1. Appena uscita l'anima del corpo subito comparirà davanti al divin Giudice. La prima cosa che rende terribile questa comparsa si è che l'anima si trova sola al cospetto di un Dio che sprezzò, di un Dio il quale conosce ogni segretezza del tuo cuore, ogni pensiero. Quali cose porterai teco? Porterai quel tanto di bene e di male che operasti in vita: refert unusquisque prout gessit sive bonum, sive malum [2Cor 5,10]. Non si può trovare né scusa né pretesto. Al disopra avrai un giudice sdegnato, da un canto i peccati che ti accusano, dall'altro i demoni pronti ad eseguire la condanna, dentro una coscienza che ti agita e ti tormenta, al disotto un inferno che sta per ingoiarti. In tali strettezze dove andrai, dove fuggirai? Beato te, o figliuol mio, se operasti bene in vita tua. Intanto il Giudice divino apre i libri della coscienza e comincia l'esame: Iudicium sedit et libri aperti sunt.

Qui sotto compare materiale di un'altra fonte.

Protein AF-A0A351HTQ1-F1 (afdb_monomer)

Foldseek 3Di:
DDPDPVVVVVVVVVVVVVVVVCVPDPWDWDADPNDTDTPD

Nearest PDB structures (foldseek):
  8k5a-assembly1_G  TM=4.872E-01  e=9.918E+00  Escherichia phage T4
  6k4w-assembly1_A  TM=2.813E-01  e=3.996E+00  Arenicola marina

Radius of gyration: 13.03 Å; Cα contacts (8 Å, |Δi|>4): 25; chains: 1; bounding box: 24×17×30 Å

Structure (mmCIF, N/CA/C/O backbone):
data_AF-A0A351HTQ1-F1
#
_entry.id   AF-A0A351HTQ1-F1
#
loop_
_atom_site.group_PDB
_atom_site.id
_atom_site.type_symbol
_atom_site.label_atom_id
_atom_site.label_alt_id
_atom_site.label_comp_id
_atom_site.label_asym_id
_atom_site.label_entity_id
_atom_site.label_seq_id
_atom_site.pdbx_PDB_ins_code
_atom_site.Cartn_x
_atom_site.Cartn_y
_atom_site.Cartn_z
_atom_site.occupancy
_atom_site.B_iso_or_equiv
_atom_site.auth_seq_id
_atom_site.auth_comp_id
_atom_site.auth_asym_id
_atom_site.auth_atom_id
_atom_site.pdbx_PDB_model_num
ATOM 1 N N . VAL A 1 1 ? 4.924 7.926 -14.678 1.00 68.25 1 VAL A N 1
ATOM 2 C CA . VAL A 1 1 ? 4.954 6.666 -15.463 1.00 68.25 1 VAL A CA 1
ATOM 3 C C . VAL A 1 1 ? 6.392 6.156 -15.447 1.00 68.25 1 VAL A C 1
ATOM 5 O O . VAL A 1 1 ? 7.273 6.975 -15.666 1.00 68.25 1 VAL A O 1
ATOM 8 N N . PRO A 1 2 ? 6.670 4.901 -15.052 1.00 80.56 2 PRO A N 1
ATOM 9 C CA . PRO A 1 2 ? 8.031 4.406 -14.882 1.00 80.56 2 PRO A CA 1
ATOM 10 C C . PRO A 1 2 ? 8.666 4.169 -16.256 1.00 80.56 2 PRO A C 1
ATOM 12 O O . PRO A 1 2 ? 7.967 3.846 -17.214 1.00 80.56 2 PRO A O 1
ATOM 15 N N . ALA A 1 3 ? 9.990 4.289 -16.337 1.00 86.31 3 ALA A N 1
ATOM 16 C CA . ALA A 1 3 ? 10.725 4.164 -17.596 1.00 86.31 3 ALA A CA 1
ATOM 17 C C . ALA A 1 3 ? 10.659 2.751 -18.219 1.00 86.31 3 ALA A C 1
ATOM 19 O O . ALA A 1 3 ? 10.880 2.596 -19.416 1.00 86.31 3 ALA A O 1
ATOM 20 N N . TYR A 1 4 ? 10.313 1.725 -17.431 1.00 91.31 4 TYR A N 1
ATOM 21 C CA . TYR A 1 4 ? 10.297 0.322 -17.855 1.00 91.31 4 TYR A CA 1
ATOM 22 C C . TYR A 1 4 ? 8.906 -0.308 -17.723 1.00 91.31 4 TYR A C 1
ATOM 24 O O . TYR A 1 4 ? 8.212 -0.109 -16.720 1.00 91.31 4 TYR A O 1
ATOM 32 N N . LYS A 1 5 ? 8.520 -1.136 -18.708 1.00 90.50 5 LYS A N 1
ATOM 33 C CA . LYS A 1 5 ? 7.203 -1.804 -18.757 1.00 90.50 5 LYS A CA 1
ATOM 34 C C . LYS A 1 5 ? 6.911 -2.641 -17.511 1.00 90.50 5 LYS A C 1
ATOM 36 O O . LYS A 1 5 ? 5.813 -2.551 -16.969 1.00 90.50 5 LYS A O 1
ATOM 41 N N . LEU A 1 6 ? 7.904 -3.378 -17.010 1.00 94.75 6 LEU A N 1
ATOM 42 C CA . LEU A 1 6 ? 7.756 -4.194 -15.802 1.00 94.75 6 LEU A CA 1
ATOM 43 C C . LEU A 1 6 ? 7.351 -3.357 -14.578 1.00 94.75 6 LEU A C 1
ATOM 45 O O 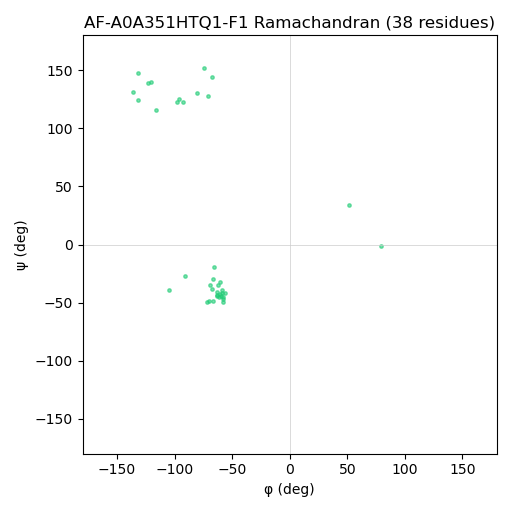. LEU A 1 6 ? 6.478 -3.765 -13.818 1.00 94.75 6 LEU A O 1
ATOM 49 N N . GLY A 1 7 ? 7.910 -2.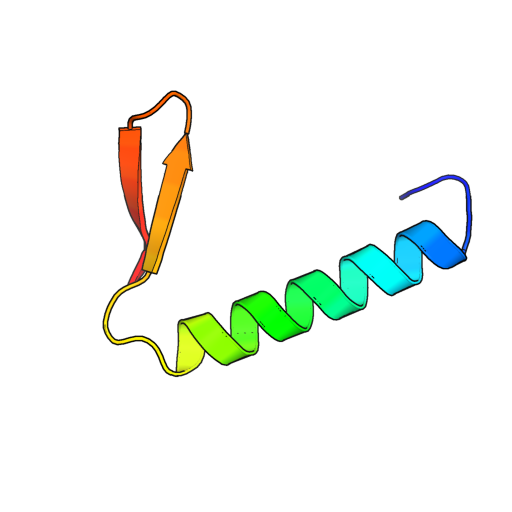152 -14.429 1.00 95.19 7 GLY A N 1
ATOM 50 C CA . GLY A 1 7 ? 7.549 -1.246 -13.337 1.00 95.19 7 GLY A CA 1
ATOM 51 C C . GLY A 1 7 ? 6.111 -0.728 -13.434 1.00 95.19 7 GLY A C 1
ATOM 52 O O . GLY A 1 7 ? 5.485 -0.456 -12.411 1.00 95.19 7 GLY A O 1
ATOM 53 N N . SER A 1 8 ? 5.568 -0.600 -14.649 1.00 94.88 8 SER A N 1
ATOM 54 C CA . SER A 1 8 ? 4.156 -0.244 -14.838 1.00 94.88 8 SER A CA 1
ATOM 55 C C . SER A 1 8 ? 3.249 -1.390 -14.420 1.00 94.88 8 SER A C 1
ATOM 57 O O . SER A 1 8 ? 2.362 -1.178 -13.600 1.00 94.88 8 SER A O 1
ATOM 59 N N . TYR A 1 9 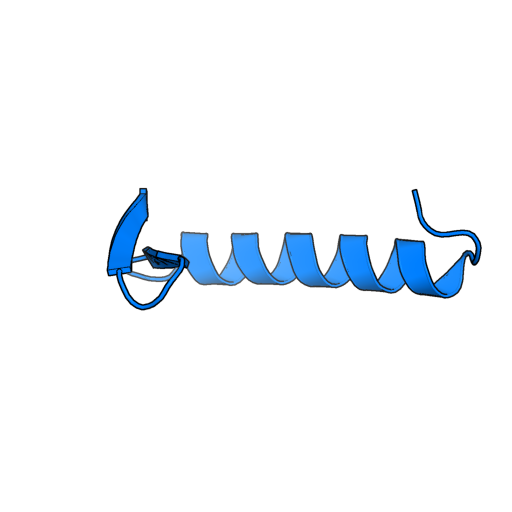? 3.534 -2.608 -14.890 1.00 96.00 9 TYR A N 1
ATOM 60 C CA . TYR A 1 9 ? 2.761 -3.791 -14.511 1.00 96.00 9 TYR A CA 1
ATOM 61 C C . TYR A 1 9 ? 2.763 -4.022 -13.002 1.00 96.00 9 TYR A C 1
ATOM 63 O O . TYR A 1 9 ? 1.704 -4.239 -12.419 1.00 96.00 9 TYR A O 1
ATOM 71 N N . PHE A 1 10 ? 3.927 -3.911 -12.360 1.00 95.94 10 PHE A N 1
ATOM 72 C CA . PHE A 1 10 ? 4.028 -4.047 -10.913 1.00 95.94 10 PHE A CA 1
ATOM 73 C C . PHE A 1 10 ? 3.145 -3.028 -10.179 1.00 95.94 10 PHE A C 1
ATOM 75 O O . PHE A 1 10 ? 2.355 -3.420 -9.322 1.00 95.94 10 PHE A O 1
ATOM 82 N N . ARG A 1 11 ? 3.223 -1.737 -10.544 1.00 95.75 11 ARG A N 1
ATOM 83 C CA . ARG A 1 11 ? 2.388 -0.692 -9.926 1.00 95.75 11 ARG A CA 1
ATOM 84 C C . ARG A 1 11 ? 0.902 -1.002 -10.080 1.00 95.75 11 ARG A C 1
ATOM 86 O O . ARG A 1 11 ? 0.158 -0.894 -9.110 1.00 95.75 11 ARG A O 1
ATOM 93 N N . ASP A 1 12 ? 0.477 -1.369 -11.284 1.00 96.62 12 ASP A N 1
ATOM 94 C CA . ASP A 1 12 ? -0.939 -1.571 -11.580 1.00 96.62 12 ASP A CA 1
ATOM 95 C C . ASP A 1 12 ? -1.503 -2.784 -10.835 1.00 96.62 12 ASP A C 1
ATOM 97 O O . ASP A 1 12 ? -2.639 -2.746 -10.359 1.00 96.62 12 ASP A O 1
ATOM 101 N N . ILE A 1 13 ? -0.715 -3.856 -10.710 1.00 97.88 13 ILE A N 1
ATOM 102 C CA . ILE A 1 13 ? -1.084 -5.043 -9.932 1.00 97.88 13 ILE A CA 1
ATOM 103 C C . ILE A 1 13 ? -1.152 -4.692 -8.443 1.00 97.88 13 ILE A C 1
ATOM 105 O O . ILE A 1 13 ? -2.158 -4.985 -7.798 1.00 97.88 13 ILE A O 1
ATOM 109 N N . ALA A 1 14 ? -0.134 -4.014 -7.904 1.00 98.06 14 ALA A N 1
ATOM 110 C CA . ALA A 1 14 ? -0.109 -3.600 -6.502 1.00 98.06 14 ALA A CA 1
ATOM 111 C C . ALA A 1 14 ? -1.304 -2.696 -6.148 1.00 98.06 14 ALA A C 1
ATOM 113 O O . ALA A 1 14 ? -1.951 -2.897 -5.122 1.00 98.06 14 ALA A O 1
ATOM 114 N N . GLY A 1 15 ? -1.662 -1.753 -7.026 1.00 97.75 15 GLY A N 1
ATOM 115 C CA . GLY A 1 15 ? -2.831 -0.889 -6.841 1.00 97.75 15 GLY A CA 1
ATOM 116 C C . GLY A 1 15 ? -4.147 -1.669 -6.771 1.00 97.75 15 GLY A C 1
ATOM 117 O O . GLY A 1 15 ? -4.949 -1.442 -5.865 1.00 97.75 15 GLY A O 1
ATOM 118 N N . ARG A 1 16 ? -4.348 -2.638 -7.675 1.00 98.44 16 ARG A N 1
ATOM 119 C CA . ARG A 1 16 ? -5.534 -3.514 -7.658 1.00 98.44 16 ARG A CA 1
ATOM 120 C C . ARG A 1 16 ? -5.598 -4.368 -6.392 1.00 98.44 16 ARG A C 1
ATOM 122 O O . ARG A 1 16 ? -6.671 -4.511 -5.814 1.00 98.44 16 ARG A O 1
ATOM 129 N N . MET A 1 17 ? -4.461 -4.895 -5.937 1.00 98.50 17 MET A N 1
ATOM 130 C CA . MET A 1 17 ? -4.386 -5.662 -4.691 1.00 98.50 17 MET A CA 1
ATOM 131 C C . MET A 1 17 ? -4.744 -4.806 -3.474 1.00 98.50 17 MET A C 1
ATOM 133 O O . MET A 1 17 ? -5.551 -5.232 -2.650 1.00 98.50 17 MET A O 1
ATOM 137 N N . ASN A 1 18 ? -4.226 -3.577 -3.394 1.00 98.00 18 ASN A N 1
ATOM 138 C CA . ASN A 1 18 ? -4.554 -2.655 -2.306 1.00 98.00 18 ASN A CA 1
ATOM 139 C C . ASN A 1 18 ? -6.058 -2.344 -2.260 1.00 98.00 18 ASN A C 1
ATOM 141 O O . ASN A 1 18 ? -6.652 -2.376 -1.186 1.00 98.00 18 ASN A O 1
ATOM 145 N N . GLN A 1 19 ? -6.694 -2.115 -3.414 1.00 97.69 19 GLN A N 1
ATOM 146 C CA . GLN A 1 19 ? -8.147 -1.912 -3.492 1.00 97.69 19 GLN A CA 1
ATOM 147 C C . GLN A 1 19 ? -8.936 -3.153 -3.054 1.00 97.69 19 GLN A C 1
ATOM 149 O O . GLN A 1 19 ? -9.904 -3.036 -2.305 1.00 97.69 19 GLN A O 1
ATOM 154 N N . LEU A 1 20 ? -8.515 -4.345 -3.490 1.00 98.50 20 LEU A N 1
ATOM 155 C CA . LEU A 1 20 ? -9.164 -5.612 -3.146 1.00 98.50 20 LEU A CA 1
ATOM 156 C C . LEU A 1 20 ? -9.174 -5.859 -1.630 1.00 98.50 20 LEU A C 1
ATOM 158 O O . LEU A 1 20 ? -10.191 -6.298 -1.083 1.00 98.50 20 LEU A O 1
ATOM 162 N N . VAL A 1 21 ? -8.039 -5.597 -0.977 1.00 98.06 21 VAL A N 1
ATOM 163 C CA . VAL A 1 21 ? -7.864 -5.762 0.470 1.00 98.06 21 VAL A CA 1
ATOM 164 C C . VAL A 1 21 ? -8.624 -4.674 1.225 1.00 98.06 21 VAL A C 1
ATOM 166 O O . VAL A 1 21 ? -9.424 -5.004 2.094 1.00 98.06 21 VAL A O 1
ATOM 169 N N . ALA A 1 22 ? -8.467 -3.401 0.850 1.00 97.88 22 ALA A N 1
ATOM 170 C CA . ALA A 1 22 ? -9.171 -2.288 1.493 1.00 97.88 22 ALA A CA 1
ATOM 171 C C . ALA A 1 22 ? -10.703 -2.409 1.380 1.00 97.88 22 ALA A C 1
ATOM 173 O O . ALA A 1 22 ? -11.432 -2.037 2.297 1.00 97.88 22 ALA A O 1
ATOM 174 N N . GLY A 1 23 ? -11.207 -2.984 0.282 1.00 97.56 23 GLY A N 1
ATOM 175 C CA . GLY A 1 23 ? -12.632 -3.273 0.120 1.00 97.56 23 GLY A CA 1
ATOM 176 C C . GLY A 1 23 ? -13.171 -4.268 1.155 1.00 97.56 23 GLY A C 1
ATOM 177 O O . GLY A 1 23 ? -14.306 -4.116 1.600 1.00 97.56 23 GLY A O 1
ATOM 178 N N . ARG A 1 24 ? -12.3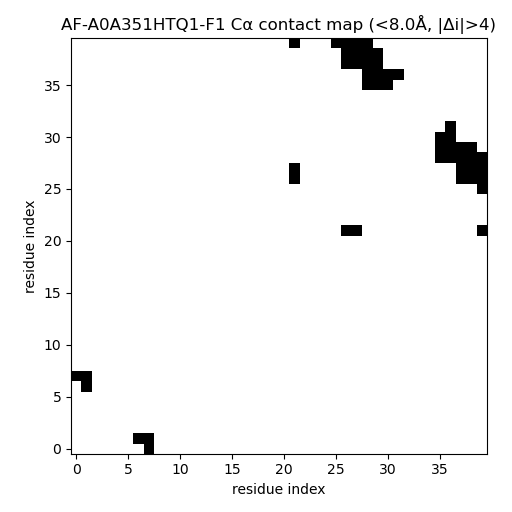52 -5.245 1.568 1.00 98.00 24 ARG A N 1
ATOM 179 C CA . ARG A 1 24 ? -12.708 -6.292 2.544 1.00 98.00 24 ARG A CA 1
ATOM 180 C C . ARG A 1 24 ? -12.388 -5.931 3.989 1.00 98.00 24 ARG A C 1
ATOM 182 O O . ARG A 1 24 ? -13.031 -6.469 4.877 1.00 98.00 24 ARG A O 1
ATOM 189 N N . ALA A 1 25 ? -11.395 -5.081 4.217 1.00 98.00 25 ALA A N 1
ATOM 190 C CA . ALA A 1 25 ? -11.011 -4.661 5.556 1.00 98.00 25 ALA A CA 1
ATOM 191 C C . ALA A 1 25 ? -12.111 -3.803 6.194 1.00 98.00 25 ALA A C 1
ATOM 193 O O . ALA A 1 25 ? -12.746 -3.005 5.500 1.00 98.00 25 ALA A O 1
ATOM 194 N N . ASP A 1 26 ? -12.315 -3.937 7.501 1.00 98.44 26 ASP A N 1
ATOM 195 C CA . ASP A 1 26 ? -13.227 -3.067 8.251 1.00 98.44 26 ASP A CA 1
ATOM 196 C C . ASP A 1 26 ? -12.673 -1.644 8.365 1.00 98.44 26 ASP A C 1
ATOM 198 O O . ASP A 1 26 ? -13.426 -0.680 8.265 1.00 98.44 26 ASP A O 1
ATOM 202 N N . GLU A 1 27 ? -11.347 -1.519 8.479 1.00 97.94 27 GLU A N 1
ATOM 203 C CA . GLU A 1 27 ? -10.646 -0.241 8.554 1.00 97.94 27 GLU A CA 1
ATOM 204 C C . GLU A 1 27 ? -9.460 -0.187 7.587 1.00 97.94 27 GLU A C 1
ATOM 206 O O . GLU A 1 27 ? -8.785 -1.191 7.339 1.00 97.94 27 GLU A O 1
ATOM 211 N N . ALA A 1 28 ? -9.168 1.003 7.065 1.00 97.81 28 ALA A N 1
ATOM 212 C CA . ALA A 1 28 ? -7.996 1.243 6.229 1.00 97.81 28 ALA A CA 1
ATOM 213 C C . ALA A 1 28 ? -7.308 2.548 6.631 1.00 97.81 28 ALA A C 1
ATOM 215 O O . ALA A 1 28 ? -7.956 3.587 6.725 1.00 97.81 28 ALA A O 1
ATOM 216 N N . TYR A 1 29 ? -5.987 2.508 6.812 1.00 98.00 29 TYR A N 1
ATOM 217 C CA . TYR A 1 29 ? -5.194 3.664 7.228 1.00 98.00 29 TYR A CA 1
ATOM 218 C C . TYR A 1 29 ? -4.086 3.973 6.226 1.00 98.00 29 TYR A C 1
ATOM 220 O O . TYR A 1 29 ? -3.390 3.078 5.746 1.00 98.00 29 TYR A O 1
ATOM 228 N N . LEU A 1 30 ? -3.888 5.260 5.959 1.00 97.88 30 LEU A N 1
ATOM 229 C CA . LEU A 1 30 ? -2.704 5.787 5.296 1.00 97.88 30 LEU A CA 1
ATOM 230 C C . LEU A 1 30 ? -1.743 6.315 6.360 1.00 97.88 30 LEU A C 1
ATOM 232 O O . LEU A 1 30 ? -2.112 7.192 7.136 1.00 97.88 30 LEU A O 1
ATOM 236 N N . LEU A 1 31 ? -0.510 5.805 6.387 1.00 97.75 31 LEU A N 1
ATOM 237 C CA . LEU A 1 31 ? 0.536 6.350 7.253 1.00 97.75 31 LEU A CA 1
ATOM 238 C C . LEU A 1 31 ? 1.404 7.338 6.477 1.00 97.75 31 LEU A C 1
ATOM 240 O O . LEU A 1 31 ? 1.997 6.980 5.459 1.00 97.75 31 LEU A O 1
ATOM 244 N N . VAL A 1 32 ? 1.527 8.564 6.987 1.00 98.00 32 VAL A N 1
ATOM 245 C CA . VAL A 1 32 ? 2.428 9.591 6.442 1.00 98.00 32 VAL A CA 1
ATOM 246 C C . VAL A 1 32 ? 3.218 10.203 7.587 1.00 98.00 32 VAL A C 1
ATOM 248 O O . VAL A 1 32 ? 2.630 10.673 8.552 1.00 98.00 32 VAL A O 1
ATOM 251 N N . ALA A 1 33 ? 4.551 10.182 7.504 1.00 97.38 33 ALA A N 1
ATOM 252 C CA . ALA A 1 33 ? 5.433 10.696 8.56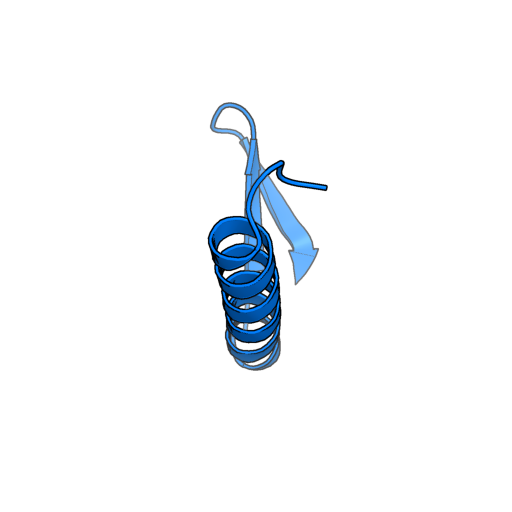2 1.00 97.38 33 ALA A CA 1
ATOM 253 C C . ALA A 1 33 ? 5.114 10.137 9.972 1.00 97.38 33 ALA A C 1
ATOM 255 O O . ALA A 1 33 ? 5.246 10.833 10.973 1.00 97.38 33 ALA A O 1
ATOM 256 N N . GLY A 1 34 ? 4.665 8.878 10.046 1.00 97.00 34 GLY A N 1
ATOM 257 C CA . GLY A 1 34 ? 4.263 8.223 11.299 1.00 97.00 34 GLY A CA 1
ATOM 258 C C . GLY A 1 34 ? 2.867 8.598 11.808 1.00 97.00 34 GLY A C 1
ATOM 259 O O . GLY A 1 34 ? 2.432 8.054 12.818 1.00 97.00 34 GLY A O 1
ATOM 260 N N . LEU A 1 35 ? 2.145 9.478 11.113 1.00 97.81 35 LEU A N 1
ATOM 261 C CA . LEU A 1 35 ? 0.790 9.887 11.469 1.00 97.81 35 LEU A CA 1
ATOM 262 C C . LEU A 1 35 ? -0.237 9.009 10.736 1.00 97.81 35 LEU A C 1
ATOM 264 O O . LEU A 1 35 ? -0.202 8.946 9.501 1.00 97.81 35 LEU A O 1
ATOM 268 N N . PRO A 1 36 ? -1.144 8.326 11.460 1.00 97.88 36 PRO A N 1
ATOM 269 C CA . PRO A 1 36 ? -2.205 7.543 10.847 1.00 97.88 36 PRO A CA 1
ATOM 270 C C . PRO A 1 36 ? -3.372 8.427 10.407 1.00 97.88 36 PRO A C 1
ATOM 272 O O . PRO A 1 36 ? -3.921 9.200 11.188 1.00 97.88 36 PRO A O 1
ATOM 275 N N . MET A 1 37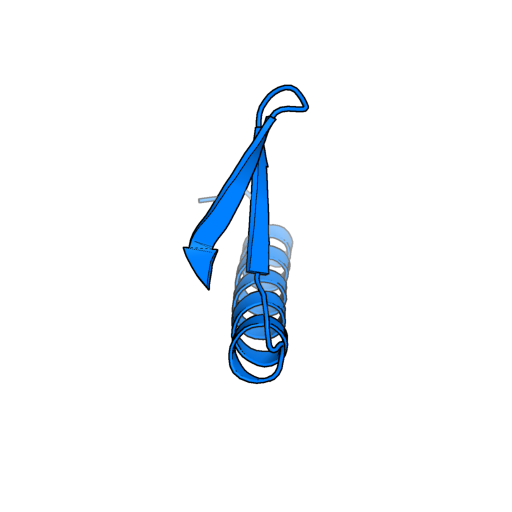 ? -3.797 8.255 9.160 1.00 97.94 37 MET A N 1
ATOM 276 C CA . MET A 1 37 ? -5.001 8.862 8.603 1.00 97.94 37 MET A CA 1
ATOM 277 C C . MET A 1 37 ? -5.992 7.761 8.229 1.00 97.94 37 MET A C 1
ATOM 279 O O . MET A 1 37 ? -5.712 6.950 7.346 1.00 97.94 37 MET A O 1
ATOM 283 N N . LYS A 1 38 ? -7.148 7.727 8.898 1.00 97.19 38 LYS A N 1
ATOM 284 C CA . LYS A 1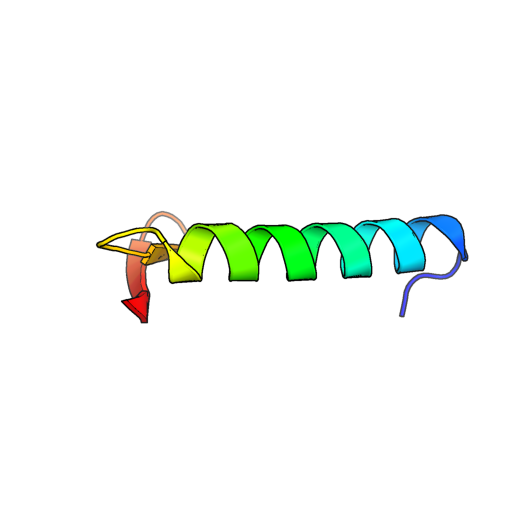 38 ? -8.216 6.766 8.597 1.00 97.19 38 LYS A CA 1
ATOM 285 C C . LYS A 1 38 ? -8.872 7.114 7.257 1.00 97.19 38 LYS A C 1
ATOM 287 O O . LYS A 1 38 ? -9.263 8.257 7.035 1.00 97.19 38 LYS A O 1
ATOM 292 N N . LEU A 1 39 ? -8.960 6.129 6.371 1.00 96.38 39 LEU A N 1
ATOM 293 C CA . LEU A 1 39 ? -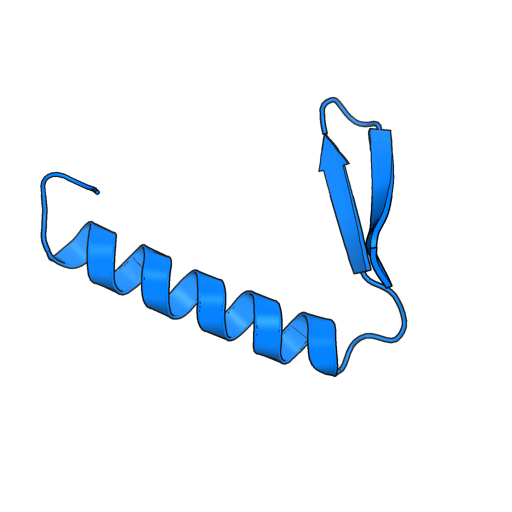9.575 6.219 5.043 1.00 96.38 39 LEU A CA 1
ATOM 294 C C . LEU A 1 39 ? -10.941 5.521 4.996 1.00 96.38 39 LEU A C 1
ATOM 296 O O . LEU A 1 39 ? -11.851 6.009 4.331 1.00 96.38 39 LEU A O 1
ATOM 300 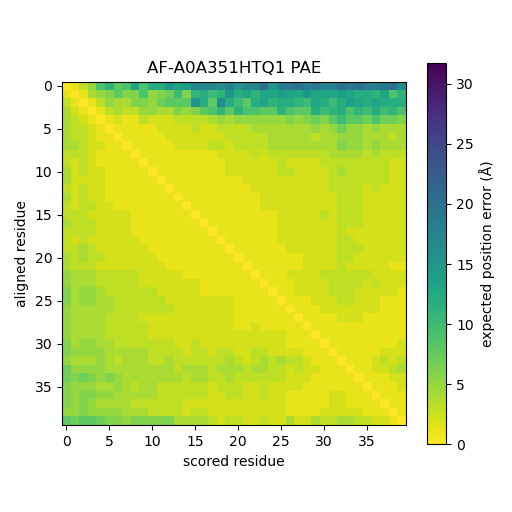N N . LYS A 1 40 ? -11.050 4.378 5.679 1.00 93.75 40 LYS A N 1
ATOM 301 C CA . LYS A 1 40 ? -12.265 3.585 5.889 1.00 93.75 40 LYS A CA 1
ATOM 302 C C . LYS A 1 40 ? -12.340 3.240 7.367 1.00 93.75 40 LYS A C 1
ATOM 304 O O . LYS A 1 40 ? -11.267 2.888 7.912 1.00 93.75 40 LYS A O 1
#

Solvent-accessible surface area (backbone atoms only — not comparable to full-atom values): 2516 Å² total; per-residue (Å²): 134,64,98,44,72,67,57,45,54,51,51,56,52,52,52,52,49,52,50,58,49,52,72,71,42,88,61,36,72,49,77,54,99,87,44,79,41,82,77,75

Mean predicted aligned error: 3.11 Å

pLDDT: mean 95.54, std 5.59, range [68.25, 98.5]

Secondary structure (DSSP, 8-state):
--SSHHHHHHHHHHHHHHHHHHHH-S--EEEETTEEEE--

Sequence (40 aa):
VPAYKLGSYFRDIAGRMNQLVAGRADEAYLLVAGLPMKLK

2. Allora dirà il divin Giudice: chi sei tu? Io sono un cristiano, risponderai; bene, se tu sei cristiano vedrò se operasti da cristiano. Indi comincerà a rammentarti le promesse fatte nel santo battesimo, colle quali rinunziasti al demonio, al mondo, alla carne; ti rammenterà le grazie che ti concesse, i sacramenti frequentati, le prediche, le istruzioni, gli avvisi dei confessori, le correzioni dei parenti; ogni cosa ti verrà schierata innanzi. Ma tu, dirà, il divin Giudice, a dispetto di tanti doni, di tante grazie, oh quanto male corrispondesti alla tua professione! Venuta l'età in cui appena cominciavi a conoscermi, tosto cominciasti ad offendermi con bugie, con mancanze di rispetto alle chiese, con disobbedienze ai tuoi genitori e con molte altre trasgressioni dei tuoi doveri. Almeno col crescere degli anni avessi meglio regolato le tue azioni; ma tu crescendo in età aumentasti il disprezzo della mia legge. Messe perdute, profanazioni dei giorni festivi, bestemmie, confessioni malfatte, comunioni talvolta sacrileghe, scandalo dato ai tuoi compagni; ecco ciò che facesti invece di servirmi. Si volterà poi tutto pieno di sdegno verso gli scandalosi e dirà: vedi quell'anima che cammina per la strada del peccato? Sei tu che coi tuoi discorsi scandalosi le insinuasti la malizia. E come cristiano dovevi col buon esempio insegnare ai tuoi compagni la via del paradiso; ma tu tradisti il mio sangue e loro insegnasti la strada della perdizione. Vedi quell'anima che è laggiù nell'inferno? Sei tu che coi tuoi perfidi consigli la togliesti a me, la consegnasti, al demonio e fosti causa della sua eterna perdizione. Ora vada l'anima tua per l'anima che facesti perdere col tuo scandalo: Repetam animam tuam pro anima illius. Che ti pare, o figlio, di questo esame? Che dice la tua coscienza? Sei ancora a tempo, chiedi perdono a Dio dei tuoi peccati con una sincera promessa di non peccar più; e quanto ti toccherà patire di caldo, di freddo, di fame, di sete, di malattie o dispiaceri soffri tutto per il Signore in penitenza dei peccati da te commessi.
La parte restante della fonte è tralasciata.